Further, FIG. 5 is a circuit diagram showing a fourth embodiment of a synchronization circuit that outputs a signal synchronized with the internal clock signal φl.

〔Effect of the invention〕

As explained above, the present invention takes in an asynchronous input signal using an input clock signal in the first stage circuit, and outputs a signal synchronized with the internal clock signal using the input clock signal and the internal clock signal in the second stage circuit. By doing so, the hold time of the asynchronous input signal with respect to the clock signal can be reduced, and there is no need for a delay circuit between the input terminal of the LSI and the synchronization circuit to reduce the hold time, and the hold time caused by using the delay circuit can be reduced. This has the effect of reducing fluctuations in time due to power supply voltage and ambient temperature of the LSI.

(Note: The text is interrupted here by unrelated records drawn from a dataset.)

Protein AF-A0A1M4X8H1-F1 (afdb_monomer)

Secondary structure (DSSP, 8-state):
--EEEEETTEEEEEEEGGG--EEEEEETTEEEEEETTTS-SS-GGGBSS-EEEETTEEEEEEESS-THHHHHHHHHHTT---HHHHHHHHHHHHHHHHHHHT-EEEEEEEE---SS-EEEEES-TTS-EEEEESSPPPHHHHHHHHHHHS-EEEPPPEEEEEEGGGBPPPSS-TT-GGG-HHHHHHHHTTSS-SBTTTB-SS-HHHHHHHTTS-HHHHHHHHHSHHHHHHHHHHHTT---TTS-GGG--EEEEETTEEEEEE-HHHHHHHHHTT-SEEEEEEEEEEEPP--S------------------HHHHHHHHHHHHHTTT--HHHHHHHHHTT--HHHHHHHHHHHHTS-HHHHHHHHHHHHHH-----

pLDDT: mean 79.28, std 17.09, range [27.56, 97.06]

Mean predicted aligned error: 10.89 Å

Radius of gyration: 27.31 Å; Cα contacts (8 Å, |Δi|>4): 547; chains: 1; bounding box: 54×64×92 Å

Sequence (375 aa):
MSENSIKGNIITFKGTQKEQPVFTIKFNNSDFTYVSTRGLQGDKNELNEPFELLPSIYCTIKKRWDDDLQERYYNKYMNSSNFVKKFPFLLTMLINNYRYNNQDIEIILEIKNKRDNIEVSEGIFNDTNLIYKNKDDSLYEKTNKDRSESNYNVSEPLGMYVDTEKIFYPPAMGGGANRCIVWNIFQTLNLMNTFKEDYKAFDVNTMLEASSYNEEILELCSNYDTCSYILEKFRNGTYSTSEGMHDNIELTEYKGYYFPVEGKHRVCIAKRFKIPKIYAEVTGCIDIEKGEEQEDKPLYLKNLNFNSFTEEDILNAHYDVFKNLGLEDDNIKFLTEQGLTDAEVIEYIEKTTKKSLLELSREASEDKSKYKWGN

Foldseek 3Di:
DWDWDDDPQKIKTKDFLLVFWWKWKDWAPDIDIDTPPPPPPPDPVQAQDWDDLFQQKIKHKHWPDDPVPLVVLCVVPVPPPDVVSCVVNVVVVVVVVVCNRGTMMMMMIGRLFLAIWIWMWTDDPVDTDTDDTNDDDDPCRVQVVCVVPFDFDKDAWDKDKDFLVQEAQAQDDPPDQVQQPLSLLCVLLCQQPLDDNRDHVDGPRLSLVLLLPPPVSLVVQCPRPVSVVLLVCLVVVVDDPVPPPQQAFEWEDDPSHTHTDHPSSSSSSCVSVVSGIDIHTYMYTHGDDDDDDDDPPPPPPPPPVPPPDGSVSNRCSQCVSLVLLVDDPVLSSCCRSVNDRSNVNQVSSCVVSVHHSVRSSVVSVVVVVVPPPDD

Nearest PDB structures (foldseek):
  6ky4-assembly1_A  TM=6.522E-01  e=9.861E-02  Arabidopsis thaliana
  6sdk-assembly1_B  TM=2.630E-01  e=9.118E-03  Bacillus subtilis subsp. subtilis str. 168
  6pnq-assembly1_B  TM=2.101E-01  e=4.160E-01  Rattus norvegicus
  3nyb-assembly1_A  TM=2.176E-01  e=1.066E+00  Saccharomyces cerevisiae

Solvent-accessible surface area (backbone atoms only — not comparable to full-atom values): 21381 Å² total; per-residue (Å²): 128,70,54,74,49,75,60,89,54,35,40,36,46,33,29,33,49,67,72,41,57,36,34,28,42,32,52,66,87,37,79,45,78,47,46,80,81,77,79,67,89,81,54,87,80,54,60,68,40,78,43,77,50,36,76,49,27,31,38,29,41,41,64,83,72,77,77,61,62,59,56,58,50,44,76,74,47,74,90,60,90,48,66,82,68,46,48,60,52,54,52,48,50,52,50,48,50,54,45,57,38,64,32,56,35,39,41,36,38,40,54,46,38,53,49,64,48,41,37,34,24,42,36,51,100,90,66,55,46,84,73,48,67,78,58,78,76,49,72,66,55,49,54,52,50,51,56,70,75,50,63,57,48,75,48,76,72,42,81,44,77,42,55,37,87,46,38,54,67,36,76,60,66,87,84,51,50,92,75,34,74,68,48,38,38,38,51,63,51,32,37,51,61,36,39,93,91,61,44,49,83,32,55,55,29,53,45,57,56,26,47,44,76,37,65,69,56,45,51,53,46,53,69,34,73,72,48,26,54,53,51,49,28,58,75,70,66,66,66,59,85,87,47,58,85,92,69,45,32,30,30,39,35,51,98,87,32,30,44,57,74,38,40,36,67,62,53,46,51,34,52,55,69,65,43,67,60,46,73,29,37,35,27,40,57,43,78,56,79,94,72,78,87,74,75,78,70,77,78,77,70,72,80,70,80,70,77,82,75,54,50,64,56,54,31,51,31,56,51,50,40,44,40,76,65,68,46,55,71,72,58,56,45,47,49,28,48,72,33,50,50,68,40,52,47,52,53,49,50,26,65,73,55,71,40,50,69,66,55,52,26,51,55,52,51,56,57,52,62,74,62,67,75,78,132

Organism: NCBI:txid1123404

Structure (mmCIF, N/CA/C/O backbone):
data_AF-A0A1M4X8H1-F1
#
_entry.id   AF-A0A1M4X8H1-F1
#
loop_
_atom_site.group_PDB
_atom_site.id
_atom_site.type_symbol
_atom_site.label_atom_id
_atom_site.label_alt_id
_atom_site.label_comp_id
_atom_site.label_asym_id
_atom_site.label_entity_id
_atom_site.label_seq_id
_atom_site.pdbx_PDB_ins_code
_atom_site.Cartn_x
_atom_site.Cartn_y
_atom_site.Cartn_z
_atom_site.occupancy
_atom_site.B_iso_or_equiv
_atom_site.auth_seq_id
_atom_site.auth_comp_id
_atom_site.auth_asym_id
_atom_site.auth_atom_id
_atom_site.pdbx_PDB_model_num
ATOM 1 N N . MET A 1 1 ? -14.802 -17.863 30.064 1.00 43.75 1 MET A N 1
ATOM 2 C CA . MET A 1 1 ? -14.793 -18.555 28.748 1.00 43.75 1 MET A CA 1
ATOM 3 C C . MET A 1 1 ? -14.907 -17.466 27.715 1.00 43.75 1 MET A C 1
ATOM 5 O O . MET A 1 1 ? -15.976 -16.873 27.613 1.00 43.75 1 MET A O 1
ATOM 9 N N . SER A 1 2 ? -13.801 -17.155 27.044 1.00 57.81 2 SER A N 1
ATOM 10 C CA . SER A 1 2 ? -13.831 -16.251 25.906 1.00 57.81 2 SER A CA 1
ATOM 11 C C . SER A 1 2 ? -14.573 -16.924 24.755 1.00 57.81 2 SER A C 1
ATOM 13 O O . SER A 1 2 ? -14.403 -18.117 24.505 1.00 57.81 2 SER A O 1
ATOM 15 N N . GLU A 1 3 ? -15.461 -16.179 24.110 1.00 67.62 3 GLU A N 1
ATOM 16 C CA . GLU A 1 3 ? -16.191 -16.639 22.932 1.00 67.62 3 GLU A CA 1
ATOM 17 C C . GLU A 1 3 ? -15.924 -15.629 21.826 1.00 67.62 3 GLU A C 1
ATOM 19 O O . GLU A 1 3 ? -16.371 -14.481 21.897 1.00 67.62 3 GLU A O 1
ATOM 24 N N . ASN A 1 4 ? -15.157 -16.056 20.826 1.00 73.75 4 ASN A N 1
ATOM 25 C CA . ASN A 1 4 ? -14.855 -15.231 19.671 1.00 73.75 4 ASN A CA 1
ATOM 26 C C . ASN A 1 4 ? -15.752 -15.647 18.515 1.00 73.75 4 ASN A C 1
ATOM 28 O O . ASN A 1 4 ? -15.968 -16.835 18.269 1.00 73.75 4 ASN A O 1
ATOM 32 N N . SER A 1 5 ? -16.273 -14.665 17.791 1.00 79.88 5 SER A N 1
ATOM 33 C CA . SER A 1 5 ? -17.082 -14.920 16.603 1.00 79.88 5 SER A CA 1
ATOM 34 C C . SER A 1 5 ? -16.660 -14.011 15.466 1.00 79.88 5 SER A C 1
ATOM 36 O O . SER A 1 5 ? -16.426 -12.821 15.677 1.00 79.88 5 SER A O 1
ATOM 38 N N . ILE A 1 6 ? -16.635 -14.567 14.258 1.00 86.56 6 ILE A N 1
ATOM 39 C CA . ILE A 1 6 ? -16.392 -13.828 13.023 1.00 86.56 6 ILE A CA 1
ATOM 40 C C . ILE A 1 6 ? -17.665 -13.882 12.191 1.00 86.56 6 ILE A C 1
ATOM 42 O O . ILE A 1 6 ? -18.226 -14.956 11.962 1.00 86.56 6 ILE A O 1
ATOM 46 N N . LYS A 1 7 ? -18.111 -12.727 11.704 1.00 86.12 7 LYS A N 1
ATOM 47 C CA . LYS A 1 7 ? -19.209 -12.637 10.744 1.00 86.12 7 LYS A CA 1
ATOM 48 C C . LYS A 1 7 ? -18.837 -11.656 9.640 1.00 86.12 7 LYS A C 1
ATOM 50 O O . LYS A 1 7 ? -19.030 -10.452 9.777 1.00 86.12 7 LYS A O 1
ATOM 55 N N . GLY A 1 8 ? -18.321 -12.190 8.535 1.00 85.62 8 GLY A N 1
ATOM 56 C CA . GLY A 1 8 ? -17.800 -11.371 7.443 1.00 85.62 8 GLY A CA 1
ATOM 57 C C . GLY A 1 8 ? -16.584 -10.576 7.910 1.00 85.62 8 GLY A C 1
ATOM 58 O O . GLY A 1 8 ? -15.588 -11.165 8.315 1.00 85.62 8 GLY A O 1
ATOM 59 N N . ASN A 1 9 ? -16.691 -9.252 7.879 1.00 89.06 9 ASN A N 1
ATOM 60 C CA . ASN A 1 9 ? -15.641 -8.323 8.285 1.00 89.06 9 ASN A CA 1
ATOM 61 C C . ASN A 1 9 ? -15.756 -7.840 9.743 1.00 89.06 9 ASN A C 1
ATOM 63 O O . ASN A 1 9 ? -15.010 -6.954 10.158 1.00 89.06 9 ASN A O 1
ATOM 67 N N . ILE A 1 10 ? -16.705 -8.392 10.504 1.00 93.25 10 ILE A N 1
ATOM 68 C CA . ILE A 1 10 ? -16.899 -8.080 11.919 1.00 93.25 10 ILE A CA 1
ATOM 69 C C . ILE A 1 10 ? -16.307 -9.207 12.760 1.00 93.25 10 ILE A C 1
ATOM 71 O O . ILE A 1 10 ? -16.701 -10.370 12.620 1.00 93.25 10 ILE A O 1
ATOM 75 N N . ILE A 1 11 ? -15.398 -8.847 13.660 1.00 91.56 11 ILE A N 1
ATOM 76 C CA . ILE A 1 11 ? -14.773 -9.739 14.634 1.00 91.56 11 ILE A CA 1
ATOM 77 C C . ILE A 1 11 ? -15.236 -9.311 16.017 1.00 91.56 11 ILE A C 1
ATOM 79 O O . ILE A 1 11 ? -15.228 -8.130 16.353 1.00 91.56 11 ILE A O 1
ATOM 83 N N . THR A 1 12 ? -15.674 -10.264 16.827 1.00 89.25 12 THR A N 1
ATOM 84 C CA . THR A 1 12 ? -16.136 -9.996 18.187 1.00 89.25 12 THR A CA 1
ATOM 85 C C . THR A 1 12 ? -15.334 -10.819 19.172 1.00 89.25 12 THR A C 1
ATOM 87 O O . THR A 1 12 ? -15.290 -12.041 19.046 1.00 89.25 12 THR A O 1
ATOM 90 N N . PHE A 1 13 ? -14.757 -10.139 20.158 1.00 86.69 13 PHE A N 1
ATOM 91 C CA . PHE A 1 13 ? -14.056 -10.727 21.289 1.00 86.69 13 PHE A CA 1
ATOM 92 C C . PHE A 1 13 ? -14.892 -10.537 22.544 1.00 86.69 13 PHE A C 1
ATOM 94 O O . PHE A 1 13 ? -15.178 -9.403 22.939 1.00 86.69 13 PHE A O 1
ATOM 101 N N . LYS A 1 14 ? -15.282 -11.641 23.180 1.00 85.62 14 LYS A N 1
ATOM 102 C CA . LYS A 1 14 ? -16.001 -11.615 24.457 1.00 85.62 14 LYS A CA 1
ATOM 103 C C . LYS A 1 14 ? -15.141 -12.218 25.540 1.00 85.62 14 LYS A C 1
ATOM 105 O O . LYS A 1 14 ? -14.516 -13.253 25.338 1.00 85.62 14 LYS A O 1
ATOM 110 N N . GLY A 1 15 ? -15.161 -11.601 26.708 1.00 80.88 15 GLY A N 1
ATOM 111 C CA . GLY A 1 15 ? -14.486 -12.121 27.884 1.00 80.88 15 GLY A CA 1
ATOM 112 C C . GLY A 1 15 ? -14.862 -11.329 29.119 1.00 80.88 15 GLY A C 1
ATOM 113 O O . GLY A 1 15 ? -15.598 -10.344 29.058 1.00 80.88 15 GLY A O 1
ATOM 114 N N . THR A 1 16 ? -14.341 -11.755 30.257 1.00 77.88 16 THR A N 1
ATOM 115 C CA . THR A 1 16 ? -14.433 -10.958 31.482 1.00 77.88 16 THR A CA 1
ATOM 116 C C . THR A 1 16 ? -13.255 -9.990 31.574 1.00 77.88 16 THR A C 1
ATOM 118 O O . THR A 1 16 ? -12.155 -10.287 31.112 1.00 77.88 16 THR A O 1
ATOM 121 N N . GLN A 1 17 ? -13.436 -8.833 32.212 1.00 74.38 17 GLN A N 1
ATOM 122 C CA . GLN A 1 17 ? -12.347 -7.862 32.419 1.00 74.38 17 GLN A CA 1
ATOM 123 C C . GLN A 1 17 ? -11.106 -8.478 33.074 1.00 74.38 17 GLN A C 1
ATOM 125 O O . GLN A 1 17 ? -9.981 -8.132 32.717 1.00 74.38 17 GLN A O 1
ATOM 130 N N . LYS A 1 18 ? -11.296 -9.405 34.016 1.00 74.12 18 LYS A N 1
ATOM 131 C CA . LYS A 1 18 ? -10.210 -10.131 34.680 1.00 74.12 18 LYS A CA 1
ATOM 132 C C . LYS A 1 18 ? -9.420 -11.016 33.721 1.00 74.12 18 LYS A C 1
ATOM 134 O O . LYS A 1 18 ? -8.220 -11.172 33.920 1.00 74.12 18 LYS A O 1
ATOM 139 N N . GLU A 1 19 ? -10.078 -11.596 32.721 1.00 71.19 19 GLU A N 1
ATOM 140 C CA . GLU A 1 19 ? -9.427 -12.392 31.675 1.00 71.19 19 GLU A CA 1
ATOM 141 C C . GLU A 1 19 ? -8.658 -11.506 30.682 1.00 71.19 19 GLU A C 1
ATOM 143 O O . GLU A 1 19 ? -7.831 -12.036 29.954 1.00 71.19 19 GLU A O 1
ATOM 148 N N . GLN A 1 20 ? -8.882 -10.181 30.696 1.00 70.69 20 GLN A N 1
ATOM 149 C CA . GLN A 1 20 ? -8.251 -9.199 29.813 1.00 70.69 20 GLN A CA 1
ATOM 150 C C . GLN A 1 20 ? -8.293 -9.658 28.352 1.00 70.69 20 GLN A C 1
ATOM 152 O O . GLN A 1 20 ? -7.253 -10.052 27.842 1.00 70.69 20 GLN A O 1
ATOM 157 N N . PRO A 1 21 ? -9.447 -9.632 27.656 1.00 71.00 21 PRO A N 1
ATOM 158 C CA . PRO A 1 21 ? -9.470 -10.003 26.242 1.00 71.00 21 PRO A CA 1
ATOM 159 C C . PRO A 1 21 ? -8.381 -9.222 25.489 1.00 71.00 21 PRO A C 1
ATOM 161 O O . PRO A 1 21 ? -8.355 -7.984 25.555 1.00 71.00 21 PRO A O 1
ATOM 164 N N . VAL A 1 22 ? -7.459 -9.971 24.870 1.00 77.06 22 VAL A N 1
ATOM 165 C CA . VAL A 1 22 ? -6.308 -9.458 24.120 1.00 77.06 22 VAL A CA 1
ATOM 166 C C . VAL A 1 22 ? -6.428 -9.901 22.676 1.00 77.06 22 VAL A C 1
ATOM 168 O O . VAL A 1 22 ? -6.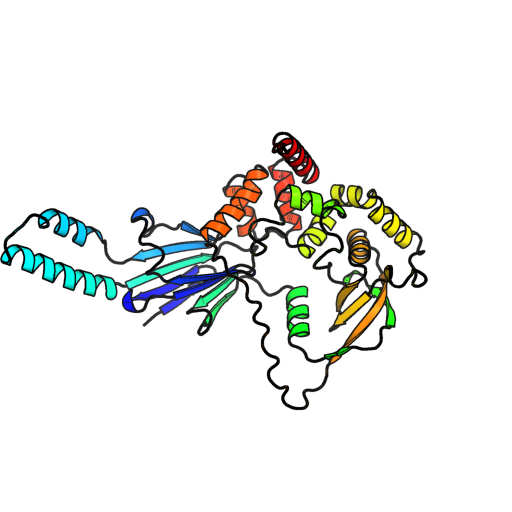668 -11.078 22.393 1.00 77.06 22 VAL A O 1
ATOM 171 N N . PHE A 1 23 ? -6.214 -8.958 21.774 1.00 83.06 23 PHE A N 1
ATOM 172 C CA . PHE A 1 23 ? -6.034 -9.244 20.364 1.00 83.06 23 PHE A CA 1
ATOM 173 C C . PHE A 1 23 ? -4.846 -8.455 19.829 1.00 83.06 23 PHE A C 1
ATOM 175 O O . PHE A 1 23 ? -4.494 -7.389 20.342 1.00 83.06 23 PHE A O 1
ATOM 182 N N . THR A 1 24 ? -4.253 -8.980 18.770 1.00 86.44 24 THR A N 1
ATOM 183 C CA . THR A 1 24 ? -3.197 -8.325 18.013 1.00 86.44 24 THR A CA 1
ATOM 184 C C . THR A 1 24 ? -3.720 -8.025 16.616 1.00 86.44 24 THR A C 1
ATOM 186 O O . THR A 1 24 ? -4.284 -8.908 15.971 1.00 86.44 24 THR A O 1
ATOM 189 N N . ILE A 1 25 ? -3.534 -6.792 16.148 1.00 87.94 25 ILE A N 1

[Brief explanation of drawings]

FIG. 1 is a circuit diagram showing a first embodiment of the present invention, FIG. 2 is a time chart of FIG. 1, FIG. 3 is a circuit diagram of a third embodiment of the present invention, and FIG. A circuit diagram showing a second embodiment synchronized with the internal clock φ1 with the same configuration as the embodiment of
FIG. 5 shows a configuration similar to that of the third embodiment using an internal clock φ1.
FIG. 6 is a circuit diagram of a conventional example, and FIG. 7 is a time chart of FIG. 6. 6...First stage logic circuit, 7...Next stage logic circuit, 8...
- LSI in which a synchronization circuit is used, 9... Internal clock generation circuit, 10... Hold time of asynchronous input signal with respect to input clock signal, 11... Delay time from input clock signal to internal clock signal -21,2
2...Transfer gate, φ...Input clock signal, φ1. φ2...Internal clock signal, ■...Asynchronous input signal, O...Synchronized output signal.

Claims (1)

[Claims] In an asynchronous input circuit of an LSI, an asynchronous input signal and an input clock signal are input to the first stage logic circuit of the asynchronous input circuit, and a signal is generated inside the LSI from the output signal of the first stage logic circuit, the input clock signal, and the input clock signal. A synchronization circuit having a next-stage logic circuit to which a non-overlapping two-phase internal clock signal is input.